The problem seems to be on the player/agent side, and not on the club.  Although all signs seem to point to the Nationals willingness to pay Astronomical money for the prospect, Scott Boras and said prospect are holding out for “Ludicrous Speed” type money.  This comes out smart on both sides of the ball-Pitchers are notoriously easy to completely miss on-and even though he’s been hailed as the best pitching prospect since Kerry Wood or Mark Prior…well look what happened to Kerry Wood and Mark Prior.  So Stras is smart to want his money up front, and the Nationals are right not to give everything over to this guy.

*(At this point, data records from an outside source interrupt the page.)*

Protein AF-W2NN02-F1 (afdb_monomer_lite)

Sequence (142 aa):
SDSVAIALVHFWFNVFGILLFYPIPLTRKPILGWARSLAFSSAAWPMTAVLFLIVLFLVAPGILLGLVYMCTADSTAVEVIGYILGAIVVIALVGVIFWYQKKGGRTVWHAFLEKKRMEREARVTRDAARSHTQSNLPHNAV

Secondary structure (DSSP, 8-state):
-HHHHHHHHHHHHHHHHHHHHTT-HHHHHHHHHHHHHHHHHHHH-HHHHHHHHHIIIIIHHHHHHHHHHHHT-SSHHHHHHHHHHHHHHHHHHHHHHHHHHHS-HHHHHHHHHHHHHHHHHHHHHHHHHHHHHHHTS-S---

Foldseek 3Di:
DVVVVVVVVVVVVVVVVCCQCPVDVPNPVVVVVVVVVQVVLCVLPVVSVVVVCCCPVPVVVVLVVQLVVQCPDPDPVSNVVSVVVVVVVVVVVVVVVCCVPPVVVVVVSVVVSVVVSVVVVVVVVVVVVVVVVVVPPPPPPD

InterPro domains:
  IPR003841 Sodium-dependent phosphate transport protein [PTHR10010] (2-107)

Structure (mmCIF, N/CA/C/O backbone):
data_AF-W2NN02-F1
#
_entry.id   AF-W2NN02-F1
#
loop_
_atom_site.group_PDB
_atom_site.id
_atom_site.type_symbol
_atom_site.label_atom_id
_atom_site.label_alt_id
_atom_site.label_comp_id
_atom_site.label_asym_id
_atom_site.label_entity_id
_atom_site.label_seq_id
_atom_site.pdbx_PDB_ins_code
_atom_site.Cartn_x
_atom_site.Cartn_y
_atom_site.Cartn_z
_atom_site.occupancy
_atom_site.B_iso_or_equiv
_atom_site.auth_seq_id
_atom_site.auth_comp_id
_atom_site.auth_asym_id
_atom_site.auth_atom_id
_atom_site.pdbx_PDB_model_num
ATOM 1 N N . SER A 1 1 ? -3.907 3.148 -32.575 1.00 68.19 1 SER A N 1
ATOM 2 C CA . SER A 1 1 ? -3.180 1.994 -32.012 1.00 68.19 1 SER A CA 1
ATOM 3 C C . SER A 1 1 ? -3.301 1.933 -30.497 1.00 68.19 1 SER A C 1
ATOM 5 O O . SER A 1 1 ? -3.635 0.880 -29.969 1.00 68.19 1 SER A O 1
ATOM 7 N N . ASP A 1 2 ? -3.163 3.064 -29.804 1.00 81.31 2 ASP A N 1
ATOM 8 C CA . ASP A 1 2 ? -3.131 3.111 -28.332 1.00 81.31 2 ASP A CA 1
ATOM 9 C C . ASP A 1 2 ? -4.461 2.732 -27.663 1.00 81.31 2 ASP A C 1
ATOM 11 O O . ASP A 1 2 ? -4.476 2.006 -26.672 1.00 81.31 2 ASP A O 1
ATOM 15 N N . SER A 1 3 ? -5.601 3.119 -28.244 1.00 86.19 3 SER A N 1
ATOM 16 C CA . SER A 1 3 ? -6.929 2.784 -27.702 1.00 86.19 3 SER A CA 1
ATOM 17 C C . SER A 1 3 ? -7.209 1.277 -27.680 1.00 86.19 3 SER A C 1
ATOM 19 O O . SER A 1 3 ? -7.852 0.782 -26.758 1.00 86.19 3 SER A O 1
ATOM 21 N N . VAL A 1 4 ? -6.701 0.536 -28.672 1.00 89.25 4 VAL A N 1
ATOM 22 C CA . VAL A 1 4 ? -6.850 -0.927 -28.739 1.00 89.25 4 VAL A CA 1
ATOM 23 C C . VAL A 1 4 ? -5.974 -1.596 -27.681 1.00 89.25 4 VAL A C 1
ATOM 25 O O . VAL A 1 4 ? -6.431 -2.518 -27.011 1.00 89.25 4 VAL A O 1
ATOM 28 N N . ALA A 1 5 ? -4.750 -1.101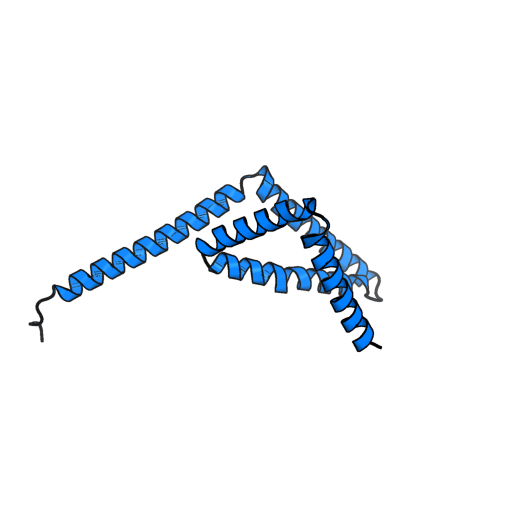 -27.473 1.00 88.88 5 ALA A N 1
ATOM 29 C CA . ALA A 1 5 ? -3.857 -1.607 -26.432 1.00 88.88 5 ALA A CA 1
ATOM 30 C C . ALA A 1 5 ? -4.453 -1.404 -25.028 1.00 88.88 5 ALA A C 1
ATOM 32 O O . ALA A 1 5 ? -4.484 -2.340 -24.230 1.00 88.88 5 ALA A O 1
ATOM 33 N N . ILE A 1 6 ? -5.005 -0.217 -24.760 1.00 88.31 6 ILE A N 1
ATOM 34 C CA . ILE A 1 6 ? -5.680 0.103 -23.495 1.00 88.31 6 ILE A CA 1
ATOM 35 C C . ILE A 1 6 ? -6.901 -0.805 -23.292 1.00 88.31 6 ILE A C 1
ATOM 37 O O . ILE A 1 6 ? -7.054 -1.409 -22.229 1.00 88.31 6 ILE A O 1
ATOM 41 N N . ALA A 1 7 ? -7.739 -0.970 -24.320 1.00 90.56 7 ALA A N 1
ATOM 42 C CA . ALA A 1 7 ? -8.909 -1.843 -24.257 1.00 90.56 7 ALA A CA 1
ATOM 43 C C . ALA A 1 7 ? -8.534 -3.309 -23.987 1.00 90.56 7 ALA A C 1
ATOM 45 O O . ALA A 1 7 ? -9.174 -3.961 -23.163 1.00 90.56 7 ALA A O 1
ATOM 46 N N . LEU A 1 8 ? -7.474 -3.818 -24.621 1.00 89.75 8 LEU A N 1
ATOM 47 C CA . LEU A 1 8 ? -6.976 -5.175 -24.391 1.00 89.75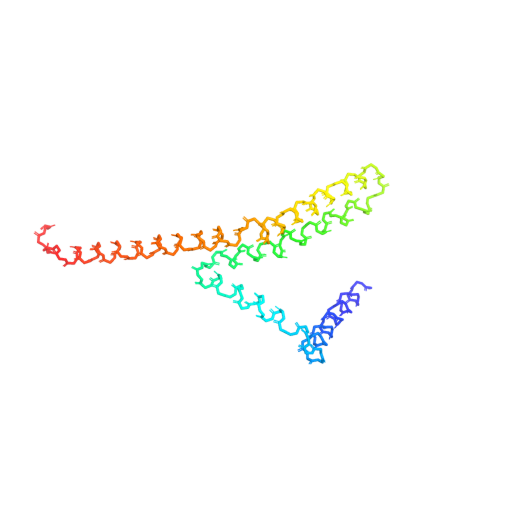 8 LEU A CA 1
ATOM 48 C C . LEU A 1 8 ? -6.396 -5.347 -22.986 1.00 89.75 8 LEU A C 1
ATOM 50 O O . LEU A 1 8 ? -6.649 -6.375 -22.363 1.00 89.75 8 LEU A O 1
ATOM 54 N N . VAL A 1 9 ? -5.680 -4.351 -22.455 1.00 91.44 9 VAL A N 1
ATOM 55 C CA . VAL A 1 9 ? -5.186 -4.382 -21.069 1.00 91.44 9 VAL A CA 1
ATOM 56 C C . VAL A 1 9 ? -6.347 -4.478 -20.0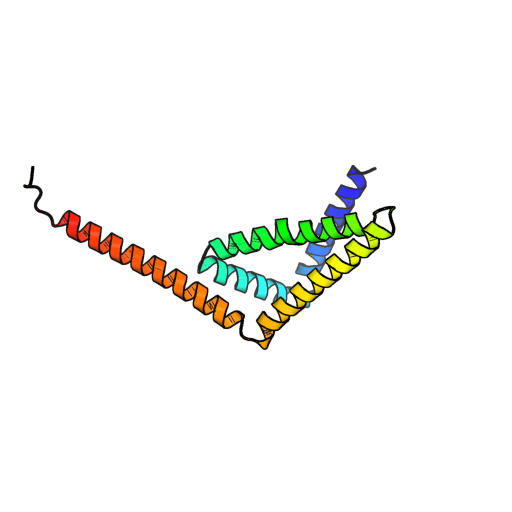82 1.00 91.44 9 VAL A C 1
ATOM 58 O O . VAL A 1 9 ? -6.326 -5.334 -19.198 1.00 91.44 9 VAL A O 1
ATOM 61 N N . HIS A 1 10 ? -7.395 -3.667 -20.259 1.00 86.56 10 HIS A N 1
ATOM 62 C CA . HIS A 1 10 ? -8.578 -3.719 -19.400 1.00 86.56 10 HIS A CA 1
ATOM 63 C C . HIS A 1 10 ? -9.355 -5.026 -19.573 1.00 86.56 10 HIS A C 1
ATOM 65 O O . HIS A 1 10 ? -9.822 -5.596 -18.587 1.00 86.56 10 HIS A O 1
ATOM 71 N N . PHE A 1 11 ? -9.481 -5.522 -20.804 1.00 91.88 11 PHE A N 1
ATOM 72 C CA . PHE A 1 11 ? -10.129 -6.796 -21.093 1.00 91.88 11 PHE A CA 1
ATOM 73 C C . PHE A 1 11 ? -9.410 -7.953 -20.392 1.00 91.88 11 PHE A C 1
ATOM 75 O O . PHE A 1 11 ? -10.035 -8.680 -19.621 1.00 91.88 11 PHE A O 1
ATOM 82 N N . TRP A 1 12 ? -8.093 -8.077 -20.574 1.00 91.81 12 TRP A N 1
ATOM 83 C CA . TRP A 1 12 ? -7.298 -9.115 -19.922 1.00 91.81 12 TRP A CA 1
ATOM 84 C C . TRP A 1 12 ? -7.300 -8.974 -18.403 1.00 91.81 12 TRP A C 1
ATOM 86 O O . TRP A 1 12 ? -7.484 -9.973 -17.713 1.00 91.81 12 TRP A O 1
ATOM 96 N N . PHE A 1 13 ? -7.175 -7.756 -17.869 1.00 88.25 13 PHE A N 1
ATOM 97 C CA . PHE A 1 13 ? -7.274 -7.510 -16.429 1.00 88.25 13 PHE A CA 1
ATOM 98 C C . PHE A 1 13 ? -8.604 -8.016 -15.852 1.00 88.25 13 PHE A C 1
ATOM 100 O O . PHE A 1 13 ? -8.613 -8.715 -14.839 1.00 88.25 13 PHE A O 1
ATOM 107 N N . ASN A 1 14 ? -9.721 -7.729 -16.523 1.00 88.69 14 ASN A N 1
ATOM 108 C CA . ASN A 1 14 ? -11.040 -8.186 -16.091 1.00 88.69 14 ASN A CA 1
ATOM 109 C C . ASN A 1 14 ? -11.199 -9.710 -16.209 1.00 88.69 14 ASN A C 1
ATOM 111 O O . ASN A 1 14 ? -11.700 -10.341 -15.278 1.00 88.69 14 ASN A O 1
ATOM 115 N N . VAL A 1 15 ? -10.738 -10.320 -17.306 1.00 90.00 15 VAL A N 1
ATOM 116 C CA . VAL A 1 15 ? -10.794 -11.778 -17.503 1.00 90.00 15 VAL A CA 1
ATOM 117 C C . VAL A 1 15 ? -9.952 -12.501 -16.453 1.00 90.00 15 VAL A C 1
ATOM 119 O O . VAL A 1 15 ? -10.461 -13.394 -15.778 1.00 90.00 15 VAL A O 1
ATOM 122 N N . PHE A 1 16 ? -8.697 -12.092 -16.242 1.00 86.25 16 PHE A N 1
ATOM 123 C CA . PHE A 1 16 ? -7.848 -12.669 -15.199 1.00 86.25 16 PHE A CA 1
ATOM 124 C C . PHE A 1 16 ? -8.417 -12.434 -13.803 1.00 86.25 16 PHE A C 1
ATOM 126 O O . PHE A 1 16 ? -8.358 -13.340 -12.978 1.00 86.25 16 PHE A O 1
ATOM 133 N N . GLY A 1 17 ? -9.018 -11.272 -13.539 1.00 80.31 17 GLY A N 1
ATOM 134 C CA . GLY A 1 17 ? -9.714 -11.002 -12.284 1.00 80.31 17 GLY A CA 1
ATOM 135 C C . GLY A 1 17 ? -10.827 -12.018 -12.020 1.00 80.31 17 GLY A C 1
ATOM 136 O O . GLY A 1 17 ? -10.866 -12.636 -10.958 1.00 80.31 17 GLY A O 1
ATOM 137 N N . ILE A 1 18 ? -11.690 -12.269 -13.006 1.00 84.38 18 ILE A N 1
ATOM 138 C CA . ILE A 1 18 ? -12.760 -13.268 -12.886 1.00 84.38 18 ILE A CA 1
ATOM 139 C C . ILE A 1 18 ? -12.169 -14.673 -12.709 1.00 84.38 18 ILE A C 1
ATOM 141 O O . ILE A 1 18 ? -12.581 -15.390 -11.797 1.00 84.38 18 ILE A O 1
ATOM 145 N N . LEU A 1 19 ? -11.166 -15.053 -13.509 1.00 82.31 19 LEU A N 1
ATOM 146 C CA . LEU A 1 19 ? -10.514 -16.366 -13.421 1.00 82.31 19 LEU A CA 1
ATOM 147 C C . LEU A 1 19 ? -9.800 -16.593 -12.072 1.00 82.31 19 LEU A C 1
ATOM 149 O O . LEU A 1 19 ? -9.786 -17.696 -11.529 1.00 82.31 19 LEU A O 1
ATOM 153 N N . LEU A 1 20 ? -9.238 -15.549 -11.478 1.00 76.31 20 LEU A N 1
ATOM 154 C CA . LEU A 1 20 ? -8.553 -15.641 -10.194 1.00 76.31 20 LEU A CA 1
ATOM 155 C C . LEU A 1 20 ? -9.531 -15.722 -9.008 1.00 76.31 20 LEU A C 1
ATOM 157 O O . LEU A 1 20 ? -9.172 -16.272 -7.968 1.00 76.31 20 LEU A O 1
ATOM 161 N N . PHE A 1 21 ? -10.757 -15.200 -9.137 1.00 71.38 21 PHE A N 1
ATOM 162 C CA . PHE A 1 21 ? -11.756 -15.191 -8.057 1.00 71.38 21 PHE A CA 1
ATOM 163 C C . PHE A 1 21 ? -12.816 -16.302 -8.136 1.00 71.38 21 PHE A C 1
ATOM 165 O O . PHE A 1 21 ? -13.377 -16.651 -7.090 1.00 71.38 21 PHE A O 1
ATOM 172 N N . TYR A 1 22 ? -13.114 -16.829 -9.331 1.00 75.00 22 TYR A N 1
ATOM 173 C CA . TYR A 1 22 ? -14.180 -17.818 -9.552 1.00 75.00 22 TYR A CA 1
ATOM 174 C C . TYR A 1 22 ? -13.663 -19.256 -9.755 1.00 75.00 22 TYR A C 1
ATOM 176 O O . TYR A 1 22 ? -13.977 -20.102 -8.919 1.00 75.00 22 TYR A O 1
ATOM 184 N N . PRO A 1 23 ? -12.884 -19.577 -10.806 1.00 77.69 23 PRO A N 1
ATOM 185 C CA . PRO A 1 23 ? -12.461 -20.953 -11.067 1.00 77.69 23 PRO A CA 1
ATOM 186 C C . PRO A 1 23 ? -11.291 -21.442 -10.205 1.00 77.69 23 PRO A C 1
ATOM 188 O O . PRO A 1 23 ? -11.148 -22.651 -10.044 1.00 77.69 23 PRO A O 1
ATOM 191 N N . ILE A 1 24 ? -10.471 -20.557 -9.622 1.00 73.88 24 ILE A N 1
ATOM 192 C CA . ILE A 1 24 ? -9.356 -20.953 -8.745 1.00 73.88 24 ILE A CA 1
ATOM 193 C C . ILE A 1 24 ? -9.750 -20.713 -7.272 1.00 73.88 24 ILE A C 1
ATOM 195 O O . ILE A 1 24 ? -9.570 -19.619 -6.742 1.00 73.88 24 ILE A O 1
ATOM 199 N N . PRO A 1 25 ? -10.282 -21.716 -6.546 1.00 65.81 25 PRO A N 1
ATOM 200 C CA . PRO A 1 25 ? -10.721 -21.533 -5.157 1.00 65.81 25 PRO A CA 1
ATOM 201 C C . PRO A 1 25 ? -9.561 -21.295 -4.173 1.00 65.81 25 PRO A C 1
ATOM 203 O O . PRO A 1 25 ? -9.771 -20.752 -3.086 1.00 65.81 25 PRO A O 1
ATOM 206 N N . LEU A 1 26 ? -8.332 -21.671 -4.544 1.00 67.88 26 LEU A N 1
ATOM 207 C CA . LEU A 1 26 ? -7.139 -21.539 -3.701 1.00 67.88 26 LEU A CA 1
ATOM 208 C C . LEU A 1 26 ? -6.712 -20.078 -3.490 1.00 67.88 26 LEU A C 1
ATOM 210 O O . LEU A 1 26 ? -6.350 -19.698 -2.377 1.00 67.88 26 LEU A O 1
ATOM 214 N N . THR A 1 27 ? -6.814 -19.234 -4.517 1.00 72.19 27 THR A N 1
ATOM 215 C CA . THR A 1 27 ? -6.451 -17.803 -4.465 1.00 72.19 27 THR A CA 1
ATOM 216 C C . THR A 1 27 ? -7.450 -16.975 -3.658 1.00 72.19 27 THR A C 1
ATOM 218 O O . THR A 1 27 ? -7.114 -15.906 -3.151 1.00 72.19 27 THR A O 1
ATOM 221 N N . ARG A 1 28 ? -8.667 -17.487 -3.448 1.00 73.88 28 ARG A N 1
ATOM 222 C CA . ARG A 1 28 ? -9.756 -16.765 -2.778 1.00 73.88 28 ARG A CA 1
ATOM 223 C C . ARG A 1 28 ? -9.510 -16.530 -1.285 1.00 73.88 28 ARG A C 1
ATOM 225 O O . ARG A 1 28 ? -9.831 -15.462 -0.764 1.00 73.88 28 ARG A O 1
ATOM 232 N N . LYS A 1 29 ? -8.943 -17.515 -0.579 1.00 75.31 29 LYS A N 1
ATOM 233 C CA . LYS A 1 29 ? -8.717 -17.438 0.877 1.00 75.31 29 LYS A CA 1
ATOM 234 C C . LYS A 1 29 ? -7.691 -16.376 1.304 1.00 75.31 29 LYS A C 1
ATOM 236 O O . LYS A 1 29 ? -8.034 -15.595 2.193 1.00 75.31 29 LYS A O 1
ATOM 241 N N . PRO A 1 30 ? -6.475 -16.302 0.724 1.00 78.00 30 PRO A N 1
ATOM 242 C CA . PRO A 1 30 ? -5.489 -15.305 1.145 1.00 78.00 30 PRO A CA 1
ATOM 243 C C . PRO A 1 30 ? -5.961 -13.875 0.862 1.00 78.00 30 PRO A C 1
ATOM 245 O O . PRO A 1 30 ? -5.850 -13.018 1.736 1.00 78.00 30 PRO A O 1
ATOM 248 N N . ILE A 1 31 ? -6.580 -13.638 -0.300 1.00 79.50 31 ILE A N 1
ATOM 249 C CA . ILE A 1 31 ? -7.090 -12.315 -0.688 1.00 79.50 31 ILE A CA 1
ATOM 250 C C . ILE A 1 31 ? -8.175 -11.848 0.282 1.00 79.50 31 ILE A C 1
ATOM 252 O O . ILE A 1 31 ? -8.128 -10.721 0.774 1.00 79.50 31 ILE A O 1
ATOM 256 N N . LEU A 1 32 ? -9.126 -12.726 0.612 1.00 78.81 32 LEU A N 1
ATOM 257 C CA . LEU A 1 32 ? -10.184 -12.390 1.559 1.00 78.81 32 LEU A CA 1
ATOM 258 C C . LEU A 1 32 ? -9.630 -12.149 2.972 1.00 78.81 32 LEU A C 1
ATOM 260 O O . LEU A 1 32 ? -10.107 -11.259 3.673 1.00 78.81 32 LEU A O 1
ATOM 264 N N . GLY A 1 33 ? -8.604 -12.900 3.381 1.00 81.38 33 GLY A N 1
ATOM 265 C CA . GLY A 1 33 ? -7.909 -12.692 4.652 1.00 81.38 33 GLY A CA 1
ATOM 266 C C . GLY A 1 33 ? -7.234 -11.321 4.732 1.00 81.38 33 GLY A C 1
ATOM 267 O O . GLY A 1 33 ? -7.390 -10.613 5.728 1.00 81.38 33 GLY A O 1
ATOM 268 N N . TRP A 1 34 ? -6.541 -10.909 3.670 1.00 81.19 34 TRP A N 1
ATOM 269 C CA . TRP A 1 34 ? -5.897 -9.595 3.595 1.00 81.19 34 TRP A CA 1
ATOM 270 C C . TRP A 1 34 ? -6.918 -8.460 3.541 1.00 81.19 34 TRP A C 1
ATOM 272 O O . TRP A 1 34 ? -6.785 -7.492 4.289 1.00 81.19 34 TRP A O 1
ATOM 282 N N . ALA A 1 35 ? -7.984 -8.613 2.753 1.00 82.19 35 ALA A N 1
ATOM 283 C CA . ALA A 1 35 ? -9.082 -7.653 2.699 1.00 82.19 35 ALA A CA 1
ATOM 284 C C . ALA A 1 35 ? -9.768 -7.492 4.065 1.00 82.19 35 ALA A C 1
ATOM 286 O O . ALA A 1 35 ? -10.016 -6.371 4.505 1.00 82.19 35 ALA A O 1
ATOM 287 N N . ARG A 1 36 ? -10.013 -8.593 4.789 1.00 81.81 36 ARG A N 1
ATOM 288 C CA . ARG A 1 36 ? -10.601 -8.553 6.137 1.00 81.81 36 ARG A CA 1
ATOM 289 C C . ARG A 1 36 ? -9.662 -7.907 7.153 1.00 81.81 36 ARG A C 1
ATOM 291 O O . ARG A 1 36 ? -10.121 -7.135 7.990 1.00 81.81 36 ARG A O 1
ATOM 298 N N . SER A 1 37 ? -8.361 -8.189 7.068 1.00 81.12 37 SER A N 1
ATOM 299 C CA . SER A 1 37 ? -7.355 -7.548 7.920 1.00 81.12 37 SER A CA 1
ATOM 300 C C . SER A 1 37 ? -7.309 -6.038 7.682 1.00 81.12 37 SER A C 1
ATOM 302 O O . SER A 1 37 ? -7.319 -5.272 8.643 1.00 81.12 37 SER A O 1
ATOM 304 N N . LEU A 1 38 ? -7.317 -5.601 6.419 1.00 82.81 38 LEU A N 1
ATOM 305 C CA . LEU A 1 38 ? -7.366 -4.183 6.060 1.00 82.81 38 LEU A CA 1
ATOM 306 C C . LEU A 1 38 ? -8.664 -3.521 6.520 1.00 82.81 38 LEU A C 1
ATOM 308 O O . LEU A 1 38 ? -8.614 -2.419 7.063 1.00 82.81 38 LEU A O 1
ATOM 312 N N . ALA A 1 39 ? -9.806 -4.191 6.361 1.00 82.62 39 ALA A N 1
ATOM 313 C CA . ALA A 1 39 ? -11.095 -3.689 6.824 1.00 82.62 39 ALA A CA 1
ATOM 314 C C . ALA A 1 39 ? -11.115 -3.501 8.349 1.00 82.62 39 ALA A C 1
ATOM 316 O O . ALA A 1 39 ? -11.533 -2.452 8.830 1.00 82.62 39 ALA A O 1
ATOM 317 N N . PHE A 1 40 ? -10.595 -4.466 9.116 1.00 82.31 40 PHE A N 1
ATOM 318 C CA . PHE A 1 40 ? -10.510 -4.356 10.573 1.00 82.31 40 PHE A CA 1
ATOM 319 C C . PHE A 1 40 ? -9.568 -3.227 11.016 1.00 82.31 40 PHE A C 1
ATOM 321 O O . PHE A 1 40 ? -9.919 -2.430 11.886 1.00 82.31 40 PHE A O 1
ATOM 328 N N . SER A 1 41 ? -8.390 -3.108 10.392 1.00 78.25 41 SER A N 1
ATOM 329 C CA . SER A 1 41 ? -7.460 -2.012 10.688 1.00 78.25 41 SER A CA 1
ATOM 330 C C . SER A 1 41 ? -8.034 -0.640 10.315 1.00 78.25 41 SER A C 1
ATOM 332 O O . SER A 1 41 ? -7.885 0.310 11.079 1.00 78.25 41 SER A O 1
ATOM 334 N N . SER A 1 42 ? -8.751 -0.545 9.194 1.00 81.62 42 SER A N 1
ATOM 335 C CA . SER A 1 42 ? -9.399 0.693 8.739 1.00 81.62 42 SER A CA 1
ATOM 336 C C . SER A 1 42 ? -10.597 1.088 9.605 1.00 81.62 42 SER A C 1
ATOM 338 O O . SER A 1 42 ? -10.827 2.273 9.823 1.00 81.62 42 SER A O 1
ATOM 340 N N . ALA A 1 43 ? -11.332 0.112 10.147 1.00 79.69 43 ALA A N 1
ATOM 341 C CA . ALA A 1 43 ? -12.405 0.360 11.107 1.00 79.69 43 ALA A CA 1
ATOM 342 C C . ALA A 1 43 ? -11.872 0.890 12.451 1.00 79.69 43 ALA A C 1
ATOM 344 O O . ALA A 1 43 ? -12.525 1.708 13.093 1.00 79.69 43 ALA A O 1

I agree with Zimmerman’s comments in that this is the kind of guy the club needs to sign.  The problem seems to be the Nationals have made a habit of biting off a bit more than they can chew lately.  You have to applaud the gusto it takes to try sign a guy like Mark Teixeira or to not take a pass on the #1 pick and shoot for the stars-but there is clearly something rotten in the Nations Capitol, and the Major League ball players can smell it.  The really great players want to go to the really great teams, and not just ones that are willing to pay.  And yet, the Nationals cannot get better quickly without signing at least a few of those really big players-even draft picks.

Most people seem to think he will sign sometime late Monday.  Really, the Strasburg’s signing will hinge on whether he wants to play this year or not-and I would guess (with no real information at all, of course) that he does.  Going back to school, or playing independent ball is not going to pay anything and risk injury.  Even slightly less than you want is better than nothing, and Boras and Strasburg have to know that.

Hopefully Tuesday night’s game against the Rockies will not just be a welcome home for the Nationals, but also welcome to the Nationals for Mr. Strasburg.